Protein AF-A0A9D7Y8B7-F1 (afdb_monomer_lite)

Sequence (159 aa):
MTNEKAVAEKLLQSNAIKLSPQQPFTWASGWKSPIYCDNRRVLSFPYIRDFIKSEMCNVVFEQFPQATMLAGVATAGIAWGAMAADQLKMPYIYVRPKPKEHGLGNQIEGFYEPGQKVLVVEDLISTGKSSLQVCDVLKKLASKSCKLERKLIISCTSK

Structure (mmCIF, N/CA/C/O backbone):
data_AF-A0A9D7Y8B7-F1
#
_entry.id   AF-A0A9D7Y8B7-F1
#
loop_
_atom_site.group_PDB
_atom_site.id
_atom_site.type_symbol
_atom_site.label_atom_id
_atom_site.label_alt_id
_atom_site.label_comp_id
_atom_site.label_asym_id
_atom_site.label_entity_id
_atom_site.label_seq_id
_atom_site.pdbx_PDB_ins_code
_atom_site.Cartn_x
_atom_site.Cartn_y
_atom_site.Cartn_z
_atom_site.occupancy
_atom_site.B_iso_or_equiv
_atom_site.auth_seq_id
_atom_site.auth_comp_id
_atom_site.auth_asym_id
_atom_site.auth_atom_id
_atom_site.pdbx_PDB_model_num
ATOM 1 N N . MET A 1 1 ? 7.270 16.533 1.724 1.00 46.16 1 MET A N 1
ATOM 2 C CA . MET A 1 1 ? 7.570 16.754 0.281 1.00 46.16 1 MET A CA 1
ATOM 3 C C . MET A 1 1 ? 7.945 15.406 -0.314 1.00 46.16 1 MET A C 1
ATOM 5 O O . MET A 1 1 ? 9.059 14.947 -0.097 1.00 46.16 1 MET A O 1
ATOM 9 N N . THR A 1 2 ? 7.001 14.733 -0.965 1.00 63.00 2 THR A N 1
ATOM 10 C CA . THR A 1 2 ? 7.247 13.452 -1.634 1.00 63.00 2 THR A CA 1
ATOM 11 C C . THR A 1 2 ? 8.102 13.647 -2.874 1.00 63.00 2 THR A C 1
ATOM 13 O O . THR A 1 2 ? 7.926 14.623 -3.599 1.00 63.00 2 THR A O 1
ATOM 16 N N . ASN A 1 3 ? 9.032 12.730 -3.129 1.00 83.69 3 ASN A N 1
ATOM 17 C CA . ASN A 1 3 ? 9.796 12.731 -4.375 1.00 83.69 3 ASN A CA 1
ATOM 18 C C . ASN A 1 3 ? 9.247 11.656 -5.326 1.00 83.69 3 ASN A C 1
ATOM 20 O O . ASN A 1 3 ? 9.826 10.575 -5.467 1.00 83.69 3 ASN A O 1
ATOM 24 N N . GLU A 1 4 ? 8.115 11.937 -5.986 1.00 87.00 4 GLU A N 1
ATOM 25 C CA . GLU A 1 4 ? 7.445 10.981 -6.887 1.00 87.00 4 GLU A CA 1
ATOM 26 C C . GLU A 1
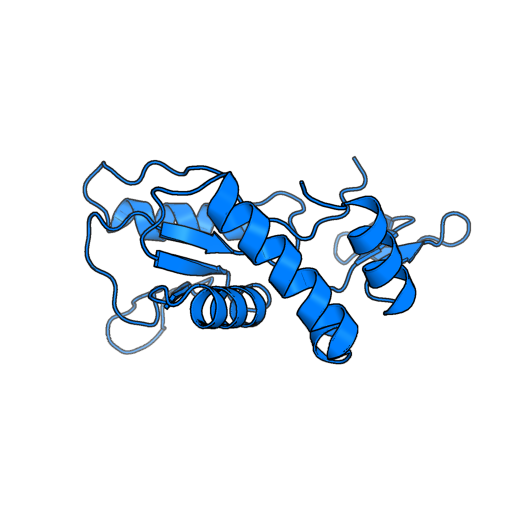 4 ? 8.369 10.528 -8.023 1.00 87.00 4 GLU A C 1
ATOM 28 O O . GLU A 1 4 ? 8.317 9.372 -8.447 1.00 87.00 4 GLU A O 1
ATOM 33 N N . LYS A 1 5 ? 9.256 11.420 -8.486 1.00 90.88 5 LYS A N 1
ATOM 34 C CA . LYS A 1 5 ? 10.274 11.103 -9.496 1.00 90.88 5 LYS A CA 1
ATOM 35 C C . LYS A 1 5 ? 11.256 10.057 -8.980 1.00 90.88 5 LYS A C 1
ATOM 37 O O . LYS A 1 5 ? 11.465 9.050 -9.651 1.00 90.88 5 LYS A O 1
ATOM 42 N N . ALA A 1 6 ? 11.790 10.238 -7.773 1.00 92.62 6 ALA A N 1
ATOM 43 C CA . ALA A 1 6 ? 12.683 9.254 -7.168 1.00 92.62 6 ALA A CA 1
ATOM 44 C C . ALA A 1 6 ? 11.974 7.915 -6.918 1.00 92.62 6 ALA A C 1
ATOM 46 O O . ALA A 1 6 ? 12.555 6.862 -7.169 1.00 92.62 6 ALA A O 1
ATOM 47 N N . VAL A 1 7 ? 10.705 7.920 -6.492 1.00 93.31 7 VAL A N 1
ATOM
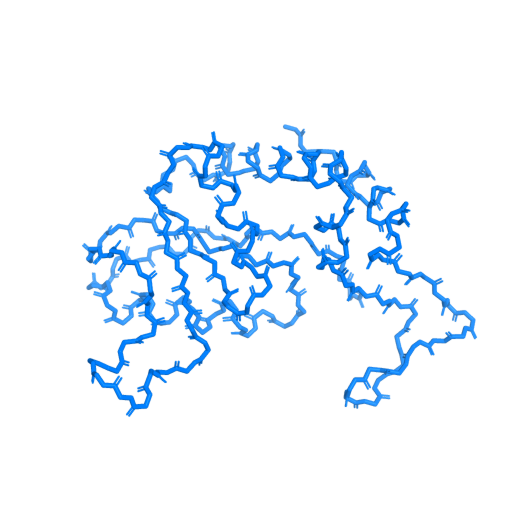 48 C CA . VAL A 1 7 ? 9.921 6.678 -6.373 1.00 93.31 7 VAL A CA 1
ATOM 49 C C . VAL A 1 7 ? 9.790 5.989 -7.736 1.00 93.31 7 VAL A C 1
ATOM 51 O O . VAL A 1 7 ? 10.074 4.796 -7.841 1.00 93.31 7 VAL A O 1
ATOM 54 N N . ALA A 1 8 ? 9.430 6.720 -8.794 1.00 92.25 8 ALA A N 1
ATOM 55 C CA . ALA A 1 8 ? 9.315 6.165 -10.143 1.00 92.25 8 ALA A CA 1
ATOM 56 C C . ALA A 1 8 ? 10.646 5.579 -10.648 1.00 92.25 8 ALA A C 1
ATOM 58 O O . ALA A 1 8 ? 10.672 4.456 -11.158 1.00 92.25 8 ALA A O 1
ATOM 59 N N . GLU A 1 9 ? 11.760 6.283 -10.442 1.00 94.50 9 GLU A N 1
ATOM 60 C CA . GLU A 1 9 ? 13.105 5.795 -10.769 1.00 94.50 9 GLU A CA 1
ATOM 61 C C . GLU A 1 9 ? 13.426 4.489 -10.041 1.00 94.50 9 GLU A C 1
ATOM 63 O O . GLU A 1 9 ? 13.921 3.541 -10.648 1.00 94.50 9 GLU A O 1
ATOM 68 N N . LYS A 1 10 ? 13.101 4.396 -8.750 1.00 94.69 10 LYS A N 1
===============
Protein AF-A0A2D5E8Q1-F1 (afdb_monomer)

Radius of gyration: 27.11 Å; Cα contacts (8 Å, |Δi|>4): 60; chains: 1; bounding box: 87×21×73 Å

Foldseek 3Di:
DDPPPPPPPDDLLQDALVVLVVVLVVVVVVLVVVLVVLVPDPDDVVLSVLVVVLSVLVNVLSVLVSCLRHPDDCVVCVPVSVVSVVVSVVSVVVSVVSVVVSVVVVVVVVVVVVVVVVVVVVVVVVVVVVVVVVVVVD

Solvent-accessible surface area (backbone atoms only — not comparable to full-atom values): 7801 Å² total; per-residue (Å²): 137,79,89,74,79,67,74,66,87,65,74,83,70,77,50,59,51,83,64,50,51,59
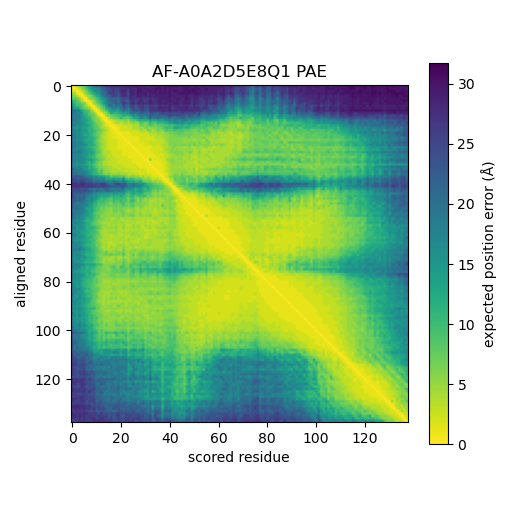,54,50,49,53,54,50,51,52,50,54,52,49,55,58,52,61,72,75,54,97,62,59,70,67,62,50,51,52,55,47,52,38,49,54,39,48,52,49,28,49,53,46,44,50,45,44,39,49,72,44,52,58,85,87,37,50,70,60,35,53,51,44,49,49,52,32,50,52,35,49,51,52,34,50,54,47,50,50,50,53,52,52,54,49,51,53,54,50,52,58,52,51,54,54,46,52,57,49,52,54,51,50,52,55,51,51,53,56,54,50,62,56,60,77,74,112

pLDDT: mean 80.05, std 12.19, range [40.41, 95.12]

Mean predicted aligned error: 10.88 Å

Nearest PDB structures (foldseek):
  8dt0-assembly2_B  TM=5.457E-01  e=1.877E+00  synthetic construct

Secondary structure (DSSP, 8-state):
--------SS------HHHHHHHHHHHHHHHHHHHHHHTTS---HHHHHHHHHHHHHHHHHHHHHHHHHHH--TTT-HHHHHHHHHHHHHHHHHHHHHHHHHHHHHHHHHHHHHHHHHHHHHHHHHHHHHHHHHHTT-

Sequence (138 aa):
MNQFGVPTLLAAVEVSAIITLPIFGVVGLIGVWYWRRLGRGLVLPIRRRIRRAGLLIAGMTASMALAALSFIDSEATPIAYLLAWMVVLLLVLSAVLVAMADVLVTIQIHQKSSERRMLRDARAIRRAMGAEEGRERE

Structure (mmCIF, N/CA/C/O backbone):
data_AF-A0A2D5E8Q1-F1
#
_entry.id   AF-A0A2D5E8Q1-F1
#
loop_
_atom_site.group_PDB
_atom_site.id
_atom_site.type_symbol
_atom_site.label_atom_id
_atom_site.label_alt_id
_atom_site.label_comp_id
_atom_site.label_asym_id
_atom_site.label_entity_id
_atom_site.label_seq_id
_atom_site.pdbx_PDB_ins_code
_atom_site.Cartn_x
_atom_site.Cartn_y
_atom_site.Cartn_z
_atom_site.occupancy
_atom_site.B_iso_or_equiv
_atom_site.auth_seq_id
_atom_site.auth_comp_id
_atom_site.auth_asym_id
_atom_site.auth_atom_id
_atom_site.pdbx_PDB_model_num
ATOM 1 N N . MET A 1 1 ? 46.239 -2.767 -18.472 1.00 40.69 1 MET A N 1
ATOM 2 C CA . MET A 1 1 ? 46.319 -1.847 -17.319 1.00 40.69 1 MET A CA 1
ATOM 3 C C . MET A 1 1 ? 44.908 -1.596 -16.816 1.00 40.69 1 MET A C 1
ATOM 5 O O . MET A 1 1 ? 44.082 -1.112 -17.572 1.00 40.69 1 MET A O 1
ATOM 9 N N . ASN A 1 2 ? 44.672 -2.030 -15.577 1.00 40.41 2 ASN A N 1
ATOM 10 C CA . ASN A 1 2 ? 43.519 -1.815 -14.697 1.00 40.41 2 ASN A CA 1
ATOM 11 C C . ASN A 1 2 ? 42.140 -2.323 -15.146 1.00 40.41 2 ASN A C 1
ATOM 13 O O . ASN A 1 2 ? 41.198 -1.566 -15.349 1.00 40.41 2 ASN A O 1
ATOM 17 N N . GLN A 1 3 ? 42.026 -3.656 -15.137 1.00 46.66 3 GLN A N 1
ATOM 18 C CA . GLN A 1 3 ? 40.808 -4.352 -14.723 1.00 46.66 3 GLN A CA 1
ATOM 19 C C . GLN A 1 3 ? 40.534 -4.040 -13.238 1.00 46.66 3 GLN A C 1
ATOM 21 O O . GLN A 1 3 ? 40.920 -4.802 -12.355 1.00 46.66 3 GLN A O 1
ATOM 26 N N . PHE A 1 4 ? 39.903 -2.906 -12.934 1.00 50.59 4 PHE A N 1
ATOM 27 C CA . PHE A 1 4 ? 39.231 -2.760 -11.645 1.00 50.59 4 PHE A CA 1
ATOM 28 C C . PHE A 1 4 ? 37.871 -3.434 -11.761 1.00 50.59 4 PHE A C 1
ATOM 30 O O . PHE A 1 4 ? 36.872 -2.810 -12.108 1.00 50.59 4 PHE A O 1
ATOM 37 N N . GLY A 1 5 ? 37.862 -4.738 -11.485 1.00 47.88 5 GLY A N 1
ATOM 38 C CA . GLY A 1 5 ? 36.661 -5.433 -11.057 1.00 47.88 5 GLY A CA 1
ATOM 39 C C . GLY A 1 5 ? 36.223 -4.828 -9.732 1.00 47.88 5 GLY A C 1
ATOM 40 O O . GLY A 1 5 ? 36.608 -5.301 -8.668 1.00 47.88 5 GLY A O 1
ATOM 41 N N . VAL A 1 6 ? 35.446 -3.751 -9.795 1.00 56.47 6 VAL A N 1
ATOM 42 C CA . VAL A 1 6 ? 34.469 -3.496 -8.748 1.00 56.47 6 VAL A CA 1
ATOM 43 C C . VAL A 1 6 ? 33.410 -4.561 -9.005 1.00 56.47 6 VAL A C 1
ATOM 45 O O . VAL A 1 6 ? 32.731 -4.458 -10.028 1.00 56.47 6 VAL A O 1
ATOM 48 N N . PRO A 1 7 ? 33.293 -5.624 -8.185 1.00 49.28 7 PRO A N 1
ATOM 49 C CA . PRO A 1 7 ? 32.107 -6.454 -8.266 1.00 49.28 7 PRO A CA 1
===============
In the material above, one part opens with the line containing "4 ? 8.369 10.528" and closes with the line containing "ATOM 68 N N". Write out that part exactly and skip its pictures.

**TASK RESPONSE:**
 4 ? 8.369 10.528 -8.023 1.00 87.00 4 GLU A C 1
ATOM 28 O O . GLU A 1 4 ? 8.317 9.372 -8.447 1.00 87.00 4 GLU A O 1
ATOM 33 N N . LYS A 1 5 ? 9.256 11.420 -8.486 1.00 90.88 5 LYS A N 1
ATOM 34 C CA . LYS A 1 5 ? 10.274 11.103 -9.496 1.00 90.88 5 LYS A CA 1
ATOM 35 C C . LYS A 1 5 ? 11.256 10.057 -8.980 1.00 90.88 5 LYS A C 1
ATOM 37 O O . LYS A 1 5 ? 11.465 9.050 -9.651 1.00 90.88 5 LYS A O 1
ATOM 42 N N . ALA A 1 6 ? 11.790 10.238 -7.773 1.00 92.62 6 ALA A N 1
ATOM 43 C CA . ALA A 1 6 ? 12.683 9.254 -7.168 1.00 92.62 6 ALA A CA 1
ATOM 44 C C . ALA A 1 6 ? 11.974 7.915 -6.918 1.00 92.62 6 ALA A C 1
ATOM 46 O O . ALA A 1 6 ? 12.555 6.862 -7.169 1.00 92.62 6 ALA A O 1
ATOM 47 N N . VAL A 1 7 ? 10.705 7.920 -6.492 1.00 93.31 7 VAL A N 1
ATOM
 48 C CA . VAL A 1 7 ? 9.921 6.678 -6.373 1.00 93.31 7 VAL A CA 1
ATOM 49 C C . VAL A 1 7 ? 9.790 5.989 -7.736 1.00 93.31 7 VAL A C 1
ATOM 51 O O . VAL A 1 7 ? 10.074 4.796 -7.841 1.00 93.31 7 VAL A O 1
ATOM 54 N N . ALA A 1 8 ? 9.430 6.720 -8.794 1.00 92.25 8 ALA A N 1
ATOM 55 C CA . ALA A 1 8 ? 9.315 6.165 -10.143 1.00 92.25 8 ALA A CA 1
ATOM 56 C C . ALA A 1 8 ? 10.646 5.579 -10.648 1.00 92.25 8 ALA A C 1
ATOM 58 O O . ALA A 1 8 ? 10.672 4.456 -11.158 1.00 92.25 8 ALA A O 1
ATOM 59 N N . GLU A 1 9 ? 11.760 6.283 -10.442 1.00 94.50 9 GLU A N 1
ATOM 60 C CA . GLU A 1 9 ? 13.105 5.795 -10.769 1.00 94.50 9 GLU A CA 1
ATOM 61 C C . GLU A 1 9 ? 13.426 4.489 -10.041 1.00 94.50 9 GLU A C 1
ATOM 63 O O . GLU A 1 9 ? 13.921 3.541 -10.648 1.00 94.50 9 GLU A O 1
ATOM 68 N N . LYS A 1 10 ? 13.101 4.396 -8.750 1.00 94.69 10 LYS A N 1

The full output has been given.